Ivy Tech Community College’s State Board of Trustees recently announced regional structure changes, the most substantial organizational changes that the college has experienced in its 50 years. The changes will result in increased efficiencies and further focus on the various communities the college serves, reports Jeff Fanter, communications and marketing vice president.
Ivy Tech will now operate with 11 regional chancellors, a number that was as high as 14 in the past. They will continue to oversee the 31-degree granting locations and 75+ educational sites throughout the state within the various regional boundaries. While the college will consolidate administrative functions across the new combined regions, the current 14 regional board of trustees will continue to operate just as they have in the past. Those regional board members will provide vital community outreach and operational expertise in assisting the regional chancellors.
College officials also plan to name what it will refer to as campus presidents for an estimated 20 educational sites throughout the state, many of the degree granting locations. This new title will replace the current title of vice chancellor/dean that exists in many of these locations, thus resulting in no additional new staff. The Campus presidents will report to the chancellors within the sites they serve. Their will be outreach to the local community. Further details are expected to be released soon.
“Ivy Tech is focused on being responsive to the local community needs and work force development efforts. Regional consolidation, along with the recent restructuring of our academic divisions and soon to be named campus presidents, will allow us to expand our outreach efforts and ensure that we are providing what our communities need,” says President Thomas Snyder.
“We believe that all of these changes are a part of our plan to align with the Indiana Career Council and Works Councils efforts. Ivy Tech, in addition to its transfer mission, continues to be focused on job skills development and career training. Our new structure will allow us to best assess existing skill gaps between available jobs and Indiana’s work force and partner with business and industry to fill those gaps.”
Regional organizational changes include the combination of the East Central region, which includes the degree-granting locations of Anderson, Marion, Muncie and New Castle, with the Richmond region, which includes the Richmond and Connersville locations. They will be led by current East Central Chancellor Andrew Bowne.
The Columbus region, which includes the degree-granting locations of Columbus and Franklin, will now be combined with the Southeast region, which includes locations in Batesville, Lawrenceburg and Madison. They will be overseen by a single chancellor. An interim chancellor will be named soon.
In addition, the Greencastle location, formerly part of the Wabash Valley region, will now be managed as part of the Central Indiana region.
The college first combined regions in April 2013 when Chancellor Thomas Coley was named to oversee both his current North Central region in addition to the Northwest region.

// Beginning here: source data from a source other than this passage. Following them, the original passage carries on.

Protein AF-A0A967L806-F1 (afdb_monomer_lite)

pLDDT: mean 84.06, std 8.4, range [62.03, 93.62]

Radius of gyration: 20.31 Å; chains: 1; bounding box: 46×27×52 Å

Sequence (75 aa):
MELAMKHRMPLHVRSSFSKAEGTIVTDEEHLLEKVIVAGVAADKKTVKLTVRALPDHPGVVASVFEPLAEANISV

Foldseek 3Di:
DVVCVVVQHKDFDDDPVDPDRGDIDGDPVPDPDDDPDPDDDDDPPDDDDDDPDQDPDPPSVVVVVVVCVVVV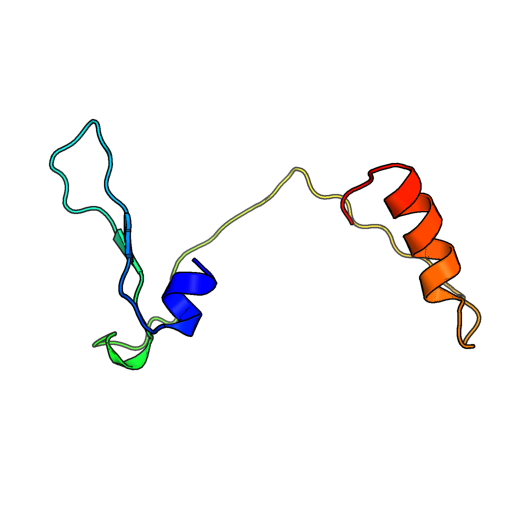HDD

Structure (mmCIF, N/CA/C/O backbone):
data_AF-A0A967L806-F1
#
_entry.id   AF-A0A967L806-F1
#
loop_
_atom_site.group_PDB
_atom_site.id
_atom_site.type_symbol
_atom_site.label_atom_id
_atom_site.label_alt_id
_atom_site.label_comp_id
_atom_site.label_asym_id
_atom_site.label_entity_id
_atom_site.label_seq_id
_atom_site.pdbx_PDB_ins_code
_atom_site.Cartn_x
_atom_site.Cartn_y
_atom_site.Cartn_z
_atom_site.occupancy
_atom_site.B_iso_or_equiv
_atom_site.auth_seq_id
_atom_site.auth_comp_id
_atom_site.auth_asym_id
_atom_site.auth_atom_id
_atom_site.pdbx_PDB_model_num
ATOM 1 N N . MET A 1 1 ? -6.840 -10.763 5.528 1.00 62.69 1 MET A N 1
ATOM 2 C CA . MET A 1 1 ? -8.105 -10.311 4.908 1.00 62.69 1 MET A CA 1
ATOM 3 C C . MET A 1 1 ? -8.392 -11.034 3.613 1.00 62.69 1 MET A C 1
ATOM 5 O O . MET A 1 1 ? -9.486 -11.553 3.493 1.00 62.69 1 MET A O 1
ATOM 9 N N . GLU A 1 2 ? -7.428 -11.135 2.698 1.00 75.31 2 GLU A N 1
ATOM 10 C CA . GLU A 1 2 ? -7.631 -11.769 1.386 1.00 75.31 2 GLU A CA 1
ATOM 11 C C . GLU A 1 2 ? -8.252 -13.177 1.463 1.00 75.31 2 GLU A C 1
ATOM 13 O O . GLU A 1 2 ? -9.199 -13.475 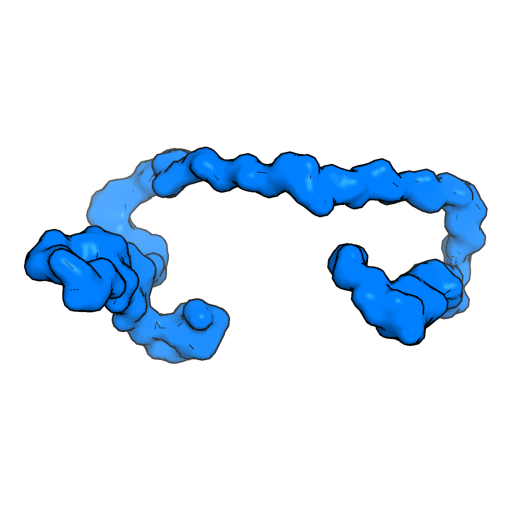0.745 1.00 75.31 2 GLU A O 1
ATOM 18 N N . LEU A 1 3 ? -7.818 -14.009 2.420 1.00 82.38 3 LEU A N 1
ATOM 19 C CA . LEU A 1 3 ? -8.433 -15.317 2.669 1.00 82.38 3 LEU A CA 1
ATOM 20 C C . LEU A 1 3 ? -9.901 -15.212 3.125 1.00 82.38 3 LEU A C 1
ATOM 22 O O . LEU A 1 3 ? -10.754 -15.942 2.636 1.00 82.38 3 LEU A O 1
ATOM 26 N N . ALA A 1 4 ? -10.206 -14.285 4.035 1.00 80.62 4 ALA A N 1
ATOM 27 C CA . ALA A 1 4 ? -11.567 -14.067 4.519 1.00 80.62 4 ALA A CA 1
ATOM 28 C C . ALA A 1 4 ? -12.483 -13.557 3.395 1.00 80.62 4 ALA A C 1
ATOM 30 O O . ALA A 1 4 ? -13.594 -14.051 3.259 1.00 80.62 4 ALA A O 1
ATOM 31 N N . MET A 1 5 ? -11.988 -12.668 2.528 1.00 80.06 5 MET A N 1
ATOM 32 C CA . MET A 1 5 ? -12.713 -12.201 1.339 1.00 80.06 5 MET A CA 1
ATOM 33 C C . MET A 1 5 ? -12.956 -13.341 0.344 1.00 80.06 5 MET A C 1
ATOM 35 O O . MET A 1 5 ? -14.079 -13.541 -0.110 1.00 80.06 5 MET A O 1
ATOM 39 N N . LYS A 1 6 ? -11.929 -14.154 0.054 1.00 80.88 6 LYS A N 1
ATOM 40 C CA . LYS A 1 6 ? -12.045 -15.306 -0.855 1.00 80.88 6 LYS A CA 1
ATOM 41 C C . LYS A 1 6 ? -13.100 -16.314 -0.394 1.00 80.88 6 LYS A C 1
ATOM 43 O O . LYS A 1 6 ? -13.754 -16.937 -1.225 1.00 80.88 6 LYS A O 1
ATOM 48 N N . HIS A 1 7 ? -13.270 -16.460 0.918 1.00 84.62 7 HIS A N 1
ATOM 49 C CA . HIS A 1 7 ? -14.249 -17.357 1.530 1.00 84.62 7 HIS A CA 1
ATOM 50 C C . HIS A 1 7 ? -15.527 -16.652 2.016 1.00 84.62 7 HIS A C 1
ATOM 52 O O . HIS A 1 7 ? -16.343 -17.301 2.667 1.00 84.62 7 HIS A O 1
ATOM 58 N N . ARG A 1 8 ? -15.718 -15.359 1.701 1.00 78.94 8 ARG A N 1
ATOM 59 C CA . ARG A 1 8 ? -16.868 -14.532 2.132 1.00 78.94 8 ARG A CA 1
ATOM 60 C C . ARG A 1 8 ? -17.163 -14.635 3.631 1.00 78.94 8 ARG A C 1
ATOM 62 O O 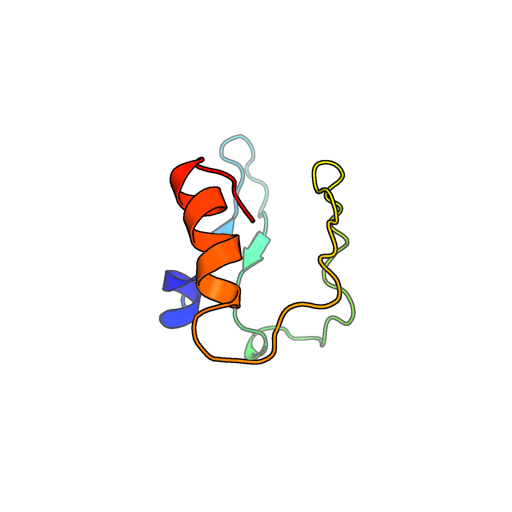. ARG A 1 8 ? -18.303 -14.782 4.066 1.00 78.94 8 ARG A O 1
ATOM 69 N N . MET A 1 9 ? -16.106 -14.614 4.435 1.00 86.25 9 MET A N 1
ATOM 70 C CA . MET A 1 9 ? -16.196 -14.676 5.887 1.00 86.25 9 MET A CA 1
ATOM 71 C C . MET A 1 9 ? -16.115 -13.263 6.478 1.00 86.25 9 MET A C 1
ATOM 73 O O . MET A 1 9 ? -15.090 -12.598 6.293 1.00 86.25 9 MET A O 1
ATOM 77 N N . PRO A 1 10 ? -17.137 -12.804 7.227 1.00 83.50 10 PRO A N 1
ATOM 78 C CA . PRO A 1 10 ? -17.092 -11.505 7.884 1.00 83.50 10 PRO A CA 1
ATOM 79 C C . PRO A 1 10 ? -16.024 -11.497 8.980 1.00 83.50 10 PRO A C 1
ATOM 81 O O . PRO A 1 10 ? -15.894 -12.446 9.758 1.00 83.50 10 PRO A O 1
ATOM 84 N N . LEU A 1 11 ? -15.254 -10.412 9.048 1.00 87.38 11 LEU A N 1
ATOM 85 C CA . LEU A 1 11 ? -14.135 -10.268 9.974 1.00 87.38 11 LEU A CA 1
ATOM 86 C C . LEU A 1 11 ? -14.414 -9.146 10.968 1.00 87.38 11 LEU A C 1
ATOM 88 O O . LEU A 1 11 ? -14.726 -8.023 10.580 1.00 87.38 11 LEU A O 1
ATOM 92 N N . HIS A 1 12 ? -14.290 -9.443 12.261 1.00 89.44 12 HIS A N 1
ATOM 93 C CA . HIS A 1 12 ? -14.579 -8.482 13.322 1.00 89.44 12 HIS A CA 1
ATOM 94 C C . HIS A 1 12 ? -13.289 -7.963 13.954 1.00 89.44 12 HIS A C 1
ATOM 96 O O . HIS A 1 12 ? -12.585 -8.688 14.656 1.00 89.44 12 HIS A O 1
ATOM 102 N N . VAL A 1 13 ? -12.974 -6.696 13.700 1.00 90.06 13 VAL A N 1
ATOM 103 C CA . VAL A 1 13 ? -11.797 -6.017 14.244 1.00 90.06 13 VAL A CA 1
ATOM 104 C C . VAL A 1 13 ? -12.176 -5.361 15.568 1.00 90.06 13 VAL A C 1
ATOM 106 O O . VAL A 1 13 ? -12.916 -4.378 15.593 1.00 90.06 13 VAL A O 1
ATOM 109 N N . ARG A 1 14 ? -11.658 -5.898 16.676 1.00 91.38 14 ARG A N 1
ATOM 110 C CA . ARG A 1 14 ? -11.899 -5.392 18.036 1.00 91.38 14 ARG A CA 1
ATOM 111 C C . ARG A 1 14 ? -10.590 -5.074 18.744 1.00 91.38 14 ARG A C 1
ATOM 113 O O . ARG A 1 14 ? -9.572 -5.719 18.507 1.00 91.38 14 ARG A O 1
ATOM 120 N N . SER A 1 15 ? -10.636 -4.099 19.647 1.00 90.31 15 SER A N 1
ATOM 121 C CA . SER A 1 15 ? -9.521 -3.823 20.554 1.00 90.31 15 SER A CA 1
ATOM 122 C C . SER A 1 15 ? -9.517 -4.831 21.700 1.00 90.31 15 SER A C 1
ATOM 124 O O . SER A 1 15 ? -10.550 -5.072 22.316 1.00 90.31 15 SER A O 1
ATOM 126 N N . SER A 1 16 ? -8.352 -5.379 22.034 1.00 90.12 16 SER A N 1
ATOM 127 C CA . SER A 1 16 ? -8.161 -6.237 23.211 1.00 90.12 16 SER A CA 1
ATOM 128 C C . SER A 1 16 ? -8.214 -5.468 24.539 1.00 90.12 16 SER A C 1
ATOM 130 O O . SER A 1 16 ? -8.368 -6.079 25.593 1.00 90.12 16 SER A O 1
ATOM 132 N N . PHE A 1 17 ? -8.123 -4.135 24.501 1.00 90.50 17 PHE A N 1
ATOM 133 C CA . PHE A 1 17 ? -8.108 -3.265 25.683 1.00 90.50 17 PHE A CA 1
ATOM 134 C C . PHE A 1 17 ? -9.467 -2.619 25.988 1.00 90.50 17 PHE A C 1
ATOM 136 O O . PHE A 1 17 ? -9.602 -1.905 26.979 1.00 90.50 17 PHE A O 1
ATOM 143 N N . SER A 1 18 ? -10.479 -2.829 25.141 1.00 91.00 18 SER A N 1
ATOM 144 C CA . SER A 1 18 ? -11.791 -2.193 25.272 1.00 91.00 18 SER A CA 1
ATOM 145 C C . SER A 1 18 ? -12.912 -3.164 24.926 1.00 91.00 18 SER A C 1
ATOM 147 O O . SER A 1 18 ? -12.775 -4.006 24.045 1.00 91.00 18 SER A O 1
ATOM 149 N N . LYS A 1 19 ? -14.063 -3.015 25.590 1.00 89.19 19 LYS A N 1
ATOM 150 C CA . LYS A 1 19 ? -15.286 -3.759 25.251 1.00 89.19 19 LYS A CA 1
ATOM 151 C C . LYS A 1 19 ? -16.070 -3.142 24.087 1.00 89.19 19 LYS A C 1
ATOM 153 O O . LYS A 1 19 ? -17.128 -3.668 23.755 1.00 89.19 19 LYS A O 1
ATOM 158 N N . ALA A 1 20 ? -15.566 -2.069 23.474 1.00 89.12 20 ALA A N 1
ATOM 159 C CA . ALA A 1 20 ? -16.189 -1.438 22.314 1.00 89.12 20 ALA A CA 1
ATOM 160 C C . ALA A 1 20 ? -16.450 -2.443 21.176 1.00 89.12 20 ALA A C 1
ATOM 162 O O . ALA A 1 20 ? -15.755 -3.458 21.032 1.00 89.12 20 ALA A O 1
ATOM 163 N N . GLU A 1 21 ? -17.471 -2.152 20.372 1.00 85.12 21 GLU A N 1
ATOM 164 C CA . GLU A 1 21 ? -17.902 -3.035 19.287 1.00 85.12 21 GLU A CA 1
ATOM 165 C C . GLU A 1 21 ? -16.864 -3.133 18.166 1.00 85.12 21 GLU A C 1
ATOM 167 O O . GLU A 1 21 ? -16.681 -4.222 17.648 1.00 85.12 21 GLU A O 1
ATOM 172 N N . GLY A 1 22 ? -16.103 -2.082 17.847 1.00 86.38 22 GLY A N 1
ATOM 173 C CA . GLY A 1 22 ? -15.071 -2.141 16.802 1.00 86.38 22 GLY A CA 1
ATOM 174 C C . GLY A 1 22 ? -15.643 -2.071 15.380 1.00 86.38 22 GLY A C 1
ATOM 175 O O . GLY A 1 22 ? -16.672 -1.438 15.165 1.00 86.38 22 GLY A O 1
ATOM 176 N N . THR A 1 23 ? -14.969 -2.682 14.400 1.00 88.25 23 THR A N 1
ATOM 177 C CA . THR A 1 23 ? -15.336 -2.594 12.971 1.00 88.25 23 THR A CA 1
ATOM 178 C C . THR A 1 23 ? -15.574 -3.977 12.373 1.00 88.25 23 THR A C 1
ATOM 180 O O . THR A 1 23 ? -14.740 -4.870 12.523 1.00 88.25 23 THR A O 1
ATOM 183 N N . ILE A 1 24 ? -16.693 -4.154 11.668 1.00 86.56 24 ILE A N 1
ATOM 184 C CA . ILE A 1 24 ? -16.993 -5.371 10.905 1.00 86.56 24 ILE A CA 1
ATOM 185 C C . ILE A 1 24 ? -16.598 -5.139 9.449 1.00 86.56 24 ILE A C 1
ATOM 187 O O . ILE A 1 24 ? -17.026 -4.170 8.828 1.00 86.56 24 ILE A O 1
ATOM 191 N N . VAL A 1 25 ? -15.782 -6.037 8.915 1.00 85.88 25 VAL A N 1
ATOM 192 C CA . VAL A 1 25 ? -15.354 -6.052 7.519 1.00 85.88 25 VAL A CA 1
ATOM 193 C C . VAL A 1 25 ? -16.115 -7.171 6.826 1.00 85.88 25 VAL A C 1
ATOM 195 O O . VAL A 1 25 ? -15.965 -8.340 7.183 1.00 85.88 25 VAL A O 1
ATOM 198 N N . THR A 1 26 ? -16.976 -6.806 5.884 1.00 82.94 26 THR A N 1
ATOM 199 C CA . THR A 1 26 ? -17.904 -7.713 5.200 1.00 82.94 26 THR A CA 1
ATOM 200 C C . THR A 1 26 ? -18.089 -7.281 3.745 1.00 82.94 26 THR A C 1
ATOM 202 O O . THR A 1 26 ? -17.595 -6.227 3.344 1.00 82.94 26 THR A O 1
ATOM 205 N N . ASP A 1 27 ? -18.753 -8.118 2.955 1.00 77.19 27 ASP A N 1
ATOM 206 C CA . ASP A 1 27 ? -19.021 -7.866 1.543 1.00 77.19 27 ASP A CA 1
ATOM 207 C C . ASP A 1 27 ? -20.017 -6.711 1.346 1.00 77.19 27 ASP A C 1
ATOM 209 O O . ASP A 1 27 ? -20.912 -6.494 2.166 1.00 77.19 27 ASP A O 1
ATOM 213 N N . GLU A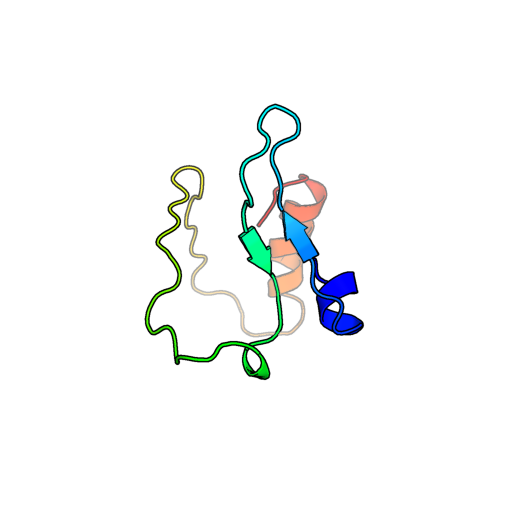 1 28 ? -19.898 -6.003 0.219 1.00 69.06 28 GLU A N 1
ATOM 214 C CA . GLU A 1 28 ? -20.743 -4.841 -0.100 1.00 69.06 28 GLU A CA 1
ATOM 215 C C . GLU A 1 28 ? -22.243 -5.165 -0.162 1.00 69.06 28 GLU A C 1
ATOM 217 O O . GLU A 1 28 ? -23.054 -4.307 0.166 1.00 69.06 28 GLU A O 1
ATOM 222 N N . GLU A 1 29 ? -22.631 -6.397 -0.516 1.00 68.25 29 GLU A N 1
ATOM 223 C CA . GLU A 1 29 ? -24.041 -6.833 -0.521 1.00 68.25 29 GLU A CA 1
ATOM 224 C C . GLU A 1 29 ? -24.703 -6.766 0.863 1.00 68.25 29 GLU A C 1
ATOM 226 O O . GLU A 1 29 ? -25.924 -6.651 0.956 1.00 68.25 29 GLU A O 1
ATOM 231 N N . HIS A 1 30 ? -23.914 -6.822 1.939 1.00 63.56 30 HIS A N 1
ATOM 232 C CA . HIS A 1 30 ? -24.414 -6.735 3.311 1.00 63.56 30 HIS A CA 1
ATOM 233 C C . HIS A 1 30 ? -24.426 -5.294 3.845 1.00 63.56 30 HIS A C 1
ATOM 235 O O . HIS A 1 30 ? -24.854 -5.063 4.978 1.00 63.56 30 HIS A O 1
ATOM 241 N N . LEU A 1 31 ? -23.975 -4.315 3.051 1.00 65.81 31 LEU A N 1
ATOM 242 C CA . LEU A 1 31 ? -24.083 -2.901 3.390 1.00 65.81 31 LEU A CA 1
ATOM 243 C C . LEU A 1 31 ? -25.473 -2.396 2.990 1.00 65.81 31 LEU A C 1
ATOM 245 O O . LEU A 1 31 ? -25.832 -2.352 1.818 1.00 65.81 31 LEU A O 1
ATOM 249 N N . LEU A 1 32 ? -26.251 -1.986 3.994 1.00 62.03 32 LEU A N 1
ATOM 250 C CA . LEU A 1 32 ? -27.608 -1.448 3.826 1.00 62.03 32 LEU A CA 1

“Ivy Tech Community College is Indiana’s primary open enrollment institution of higher education and the state’s largest college/university with over 100,000 students each term. The only way the state will reach its goal of increasing the number of adults with a degree or certification to 60 percent by 2025 is if Ivy Tech is successful,” trustee chairman Steve Schreckengast notes.
“We are focused on the success of our students and in keeping higher education affordable and accessible. At the same time we are faced with state funding challenges and must operate as efficiently as possible and eliminate any unnecessary duplication.”
Ivy Tech has communicated its funding challenges in the past, and they include that from 2006-12, the college’s funding per full-time equivalent student has decreased from $3,248 to $2,543. The current funding per student (regardless if part time or full time) is $1,210 as compared to a funding per student of more than $10,000 at other institutions. This has resulted in college officials having to defer nearly $80 million of investments in such things as additional equipment, academic advisors and full-time faculty. While at the same time the college has been able to keep an impressive AA bond rating, one of the few community colleges in the nation with such a rating.
The anticipated savings from these consolidations will permit Ivy Tech to achieve the recently announced $4 million budget reversion from the state and to the extent possible, add a limited number of additional advisors and full-time faculty. In total, because of resources it has had to defer, the college estimates it needs over 300 more advisors and 1,000 more professors converted to full time in order to reach the ratios it desires.